▶ **PROBLEM TO SOLVE**
Wherever a line below holds the word "Thermus", copy that line.

▶ **DATA RECORDS**

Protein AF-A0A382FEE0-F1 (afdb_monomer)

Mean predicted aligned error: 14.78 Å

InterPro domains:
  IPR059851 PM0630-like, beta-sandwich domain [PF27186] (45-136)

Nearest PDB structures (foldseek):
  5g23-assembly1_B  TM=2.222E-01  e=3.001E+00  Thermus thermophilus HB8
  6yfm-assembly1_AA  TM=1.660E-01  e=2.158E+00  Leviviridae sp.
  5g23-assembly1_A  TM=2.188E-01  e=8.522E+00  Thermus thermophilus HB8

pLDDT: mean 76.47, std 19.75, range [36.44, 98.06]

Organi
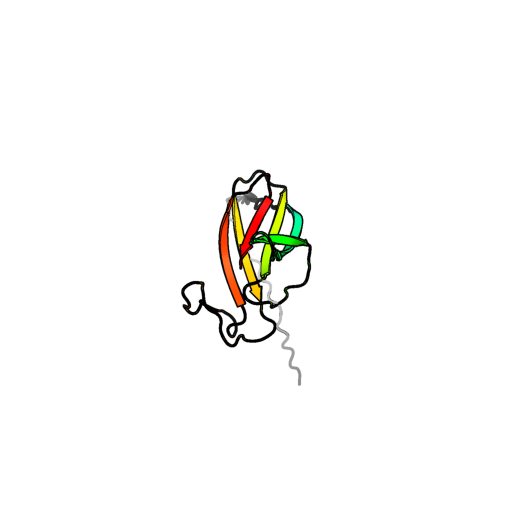sm: NCBI:txid408172

Secondary structure (DSSP, 8-state):
-------------------------------------EEEEEEEEEEEE-TTTS-EEEEE-S-----TTTEEEEEEEEEE---SEEEEEEEEE-SS--S--B-TTSPBP--BTTTTEEEEEEEEE-BTTEEEEEE-

Radius of gyration: 28.82 Å; Cα contacts (8 Å, |Δi|>4): 174; chains: 1; bounding box: 53×78×56 Å

Sequence (136 aa):
MTKKLTFLLVLTLFFSISSTASSVVSLVSNKNAEPSVRVISSHFYVGTRDSHNDNFIWIESNFVPLIPDQICYRWDIQLDTEMESVQVKEVFILPAKPKTWVDEEGMSLPLQYDNKISVTQEVIKLENGTVSNSWC

Foldseek 3Di:
DDDDDDDDDDDDDDDDDDDDDDPPPPPPPPPPVVPPWDWPDKWKWKWFQDPPPRGTDIDTDPDDDPDPPGIKMKMKIATPDPDQKDKDKDKAFAPDADPADAPPVRHHDPAPDNNGIDIDIDIAGDDNRMGMDMDD

Structure (mmCIF, N/CA/C/O backbone):
data_AF-A0A382FEE0-F1
#
_entry.id   AF-A0A382FEE0-F1
#
loop_
_atom_site.group_PDB
_atom_site.id
_atom_site.type_symbol
_atom_site.label_atom_id
_atom_site.label_alt_id
_atom_site.label_comp_id
_atom_site.label_asym_id
_atom_site.label_entity_id
_atom_site.label_seq_id
_atom_site.pdbx_PDB_ins_code
_atom_site.Cartn_x
_atom_site.Cartn_y
_atom_site.Cartn_z
_atom_site.occupancy
_atom_site.B_iso_or_equiv
_atom_site.auth_seq_id
_atom_site.auth_comp_id
_atom_site.auth_asym_id
_atom_site.auth_atom_id
_atom_site.pdbx_PDB_model_num
ATOM 1 N N . MET A 1 1 ? -15.583 -57.592 -3.290 1.00 44.56 1 MET A N 1
ATOM 2 C CA . MET A 1 1 ? -15.394 -58.572 -2.199 1.00 44.56 1 MET A CA 1
ATOM 3 C C . MET A 1 1 ? -15.603 -57.831 -0.885 1.00 44.56 1 MET A C 1
ATOM 5 O O . MET A 1 1 ? -14.703 -57.172 -0.391 1.00 44.56 1 MET A O 1
ATOM 9 N N . THR A 1 2 ? -16.844 -57.806 -0.413 1.00 44.50 2 THR A N 1
ATOM 10 C CA . THR A 1 2 ? -17.338 -56.910 0.641 1.00 44.50 2 THR A CA 1
ATOM 11 C C . THR A 1 2 ? -17.873 -57.772 1.776 1.00 44.50 2 THR A C 1
ATOM 13 O O . THR A 1 2 ? -18.912 -58.408 1.628 1.00 44.50 2 THR A O 1
ATOM 16 N N . LYS A 1 3 ? -17.161 -57.828 2.906 1.00 44.03 3 LYS A N 1
ATOM 17 C CA . LYS A 1 3 ? -17.659 -58.472 4.128 1.00 44.03 3 LYS A CA 1
ATOM 18 C C . LYS A 1 3 ? -18.152 -57.384 5.079 1.00 44.03 3 LYS A C 1
ATOM 20 O O . LYS A 1 3 ? -17.353 -56.714 5.721 1.00 44.03 3 LYS A O 1
ATOM 25 N N . LYS A 1 4 ? -19.473 -57.193 5.126 1.00 43.78 4 LYS A N 1
ATOM 26 C CA . LYS A 1 4 ? -20.146 -56.442 6.192 1.00 43.78 4 LYS A CA 1
ATOM 27 C C . LYS A 1 4 ? -20.305 -57.387 7.380 1.00 43.78 4 LYS A C 1
ATOM 29 O O . LYS A 1 4 ? -20.956 -58.419 7.250 1.00 43.78 4 LYS A O 1
ATOM 34 N N . LEU A 1 5 ? -19.666 -57.054 8.496 1.00 43.53 5 LEU A N 1
ATOM 35 C CA . LEU A 1 5 ? -19.803 -57.787 9.746 1.00 43.53 5 LEU A CA 1
ATOM 36 C C . LEU A 1 5 ? -20.922 -57.128 10.560 1.00 43.53 5 LEU A C 1
ATOM 38 O O . LEU A 1 5 ? -20.771 -56.014 11.053 1.00 43.53 5 LEU A O 1
ATOM 42 N N . THR A 1 6 ? -22.059 -57.808 10.635 1.00 45.84 6 THR A N 1
ATOM 43 C CA . THR A 1 6 ? -23.184 -57.465 11.507 1.00 45.84 6 THR A CA 1
ATOM 44 C C . THR A 1 6 ? -22.871 -58.002 12.899 1.00 45.84 6 THR A C 1
ATOM 46 O O . THR A 1 6 ? -22.597 -59.195 13.026 1.00 45.84 6 THR A O 1
ATOM 49 N N . PHE A 1 7 ? -22.911 -57.161 13.933 1.00 36.44 7 PHE A N 1
ATOM 50 C CA . PHE A 1 7 ? -22.815 -57.624 15.317 1.00 36.44 7 PHE A CA 1
ATOM 51 C C . PHE A 1 7 ? -24.045 -57.203 16.116 1.00 36.44 7 PHE A C 1
ATOM 53 O O . PHE A 1 7 ? -24.570 -56.102 15.955 1.00 36.44 7 PHE A O 1
ATOM 60 N N . LEU A 1 8 ? -24.525 -58.165 16.897 1.00 42.38 8 LEU A N 1
ATOM 61 C CA . LEU A 1 8 ? -25.821 -58.204 17.553 1.00 42.38 8 LEU A CA 1
ATOM 62 C C . LEU A 1 8 ? -25.814 -57.417 18.873 1.00 42.38 8 LEU A C 1
ATOM 64 O O . LEU A 1 8 ? -24.818 -57.378 19.592 1.00 42.38 8 LEU A O 1
ATOM 68 N N . LEU A 1 9 ? -26.975 -56.840 19.167 1.00 38.28 9 LEU A N 1
ATOM 69 C CA . LEU A 1 9 ? -27.358 -56.068 20.346 1.00 38.28 9 LEU A CA 1
ATOM 70 C C . LEU A 1 9 ? -27.327 -56.908 21.640 1.00 38.28 9 LEU A C 1
ATOM 72 O O . LEU A 1 9 ? -27.896 -57.998 21.668 1.00 38.28 9 LEU A O 1
ATOM 76 N N . VAL A 1 10 ? -26.784 -56.359 22.733 1.00 45.06 10 VAL A N 1
ATOM 77 C CA . VAL A 1 10 ? -27.094 -56.808 24.104 1.00 45.06 10 VAL A CA 1
ATOM 78 C C . VAL A 1 10 ? -27.444 -55.589 24.955 1.00 45.06 10 VAL A C 1
ATOM 80 O O . VAL A 1 10 ? -26.633 -54.688 25.150 1.00 45.06 10 VAL A O 1
ATOM 83 N N . LEU A 1 11 ? -28.690 -55.575 25.427 1.00 42.19 11 LEU A N 1
ATOM 84 C CA . LEU A 1 11 ? -29.266 -54.599 26.343 1.00 42.19 11 LEU A CA 1
ATOM 85 C C . LEU A 1 11 ? -29.140 -55.145 27.771 1.00 42.19 11 LEU A C 1
ATOM 87 O O . LEU A 1 11 ? -29.727 -56.179 28.080 1.00 42.19 11 LEU A O 1
ATOM 91 N N . THR A 1 12 ? -28.440 -54.435 28.652 1.00 51.09 12 THR A N 1
ATOM 92 C CA . THR A 1 12 ? -28.519 -54.657 30.104 1.00 51.09 12 THR A CA 1
ATOM 93 C C . THR A 1 12 ? -28.783 -53.330 30.803 1.00 51.09 12 THR A C 1
ATOM 95 O O . THR A 1 12 ? -27.921 -52.454 30.837 1.00 51.09 12 THR A O 1
ATOM 98 N N . LEU A 1 13 ? -29.996 -53.189 31.340 1.00 47.00 13 LEU A N 1
ATOM 99 C CA . LEU A 1 13 ? -30.407 -52.111 32.236 1.00 47.00 13 LEU A CA 1
ATOM 100 C C . LEU A 1 13 ? -29.925 -52.433 33.653 1.00 47.00 13 LEU A C 1
ATOM 102 O O . LEU A 1 13 ? -30.374 -53.411 34.243 1.00 47.00 13 LEU A O 1
ATOM 106 N N . PHE A 1 14 ? -29.076 -51.575 34.214 1.00 45.72 14 PHE A N 1
ATOM 107 C CA . PHE A 1 14 ? -28.874 -51.484 35.657 1.00 45.72 14 PHE A CA 1
ATOM 108 C C . PHE A 1 14 ? -29.117 -50.036 36.082 1.00 45.72 14 PHE A C 1
ATOM 110 O O . PHE A 1 14 ? -28.352 -49.135 35.745 1.00 45.72 14 PHE A O 1
ATOM 117 N N . PHE A 1 15 ? -30.232 -49.819 36.783 1.00 42.62 15 PHE A N 1
ATOM 118 C CA . PHE A 1 15 ? -30.530 -48.573 37.478 1.00 42.62 15 PHE A CA 1
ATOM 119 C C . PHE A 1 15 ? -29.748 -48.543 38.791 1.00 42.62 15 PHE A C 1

▶ **THE ANSWER**
  5g23-assembly1_B  TM=2.222E-01  e=3.001E+00  Thermus thermophilus HB8
  5g23-assembly1_A  TM=2.188E-01  e=8.522E+00  Thermus thermophilus HB8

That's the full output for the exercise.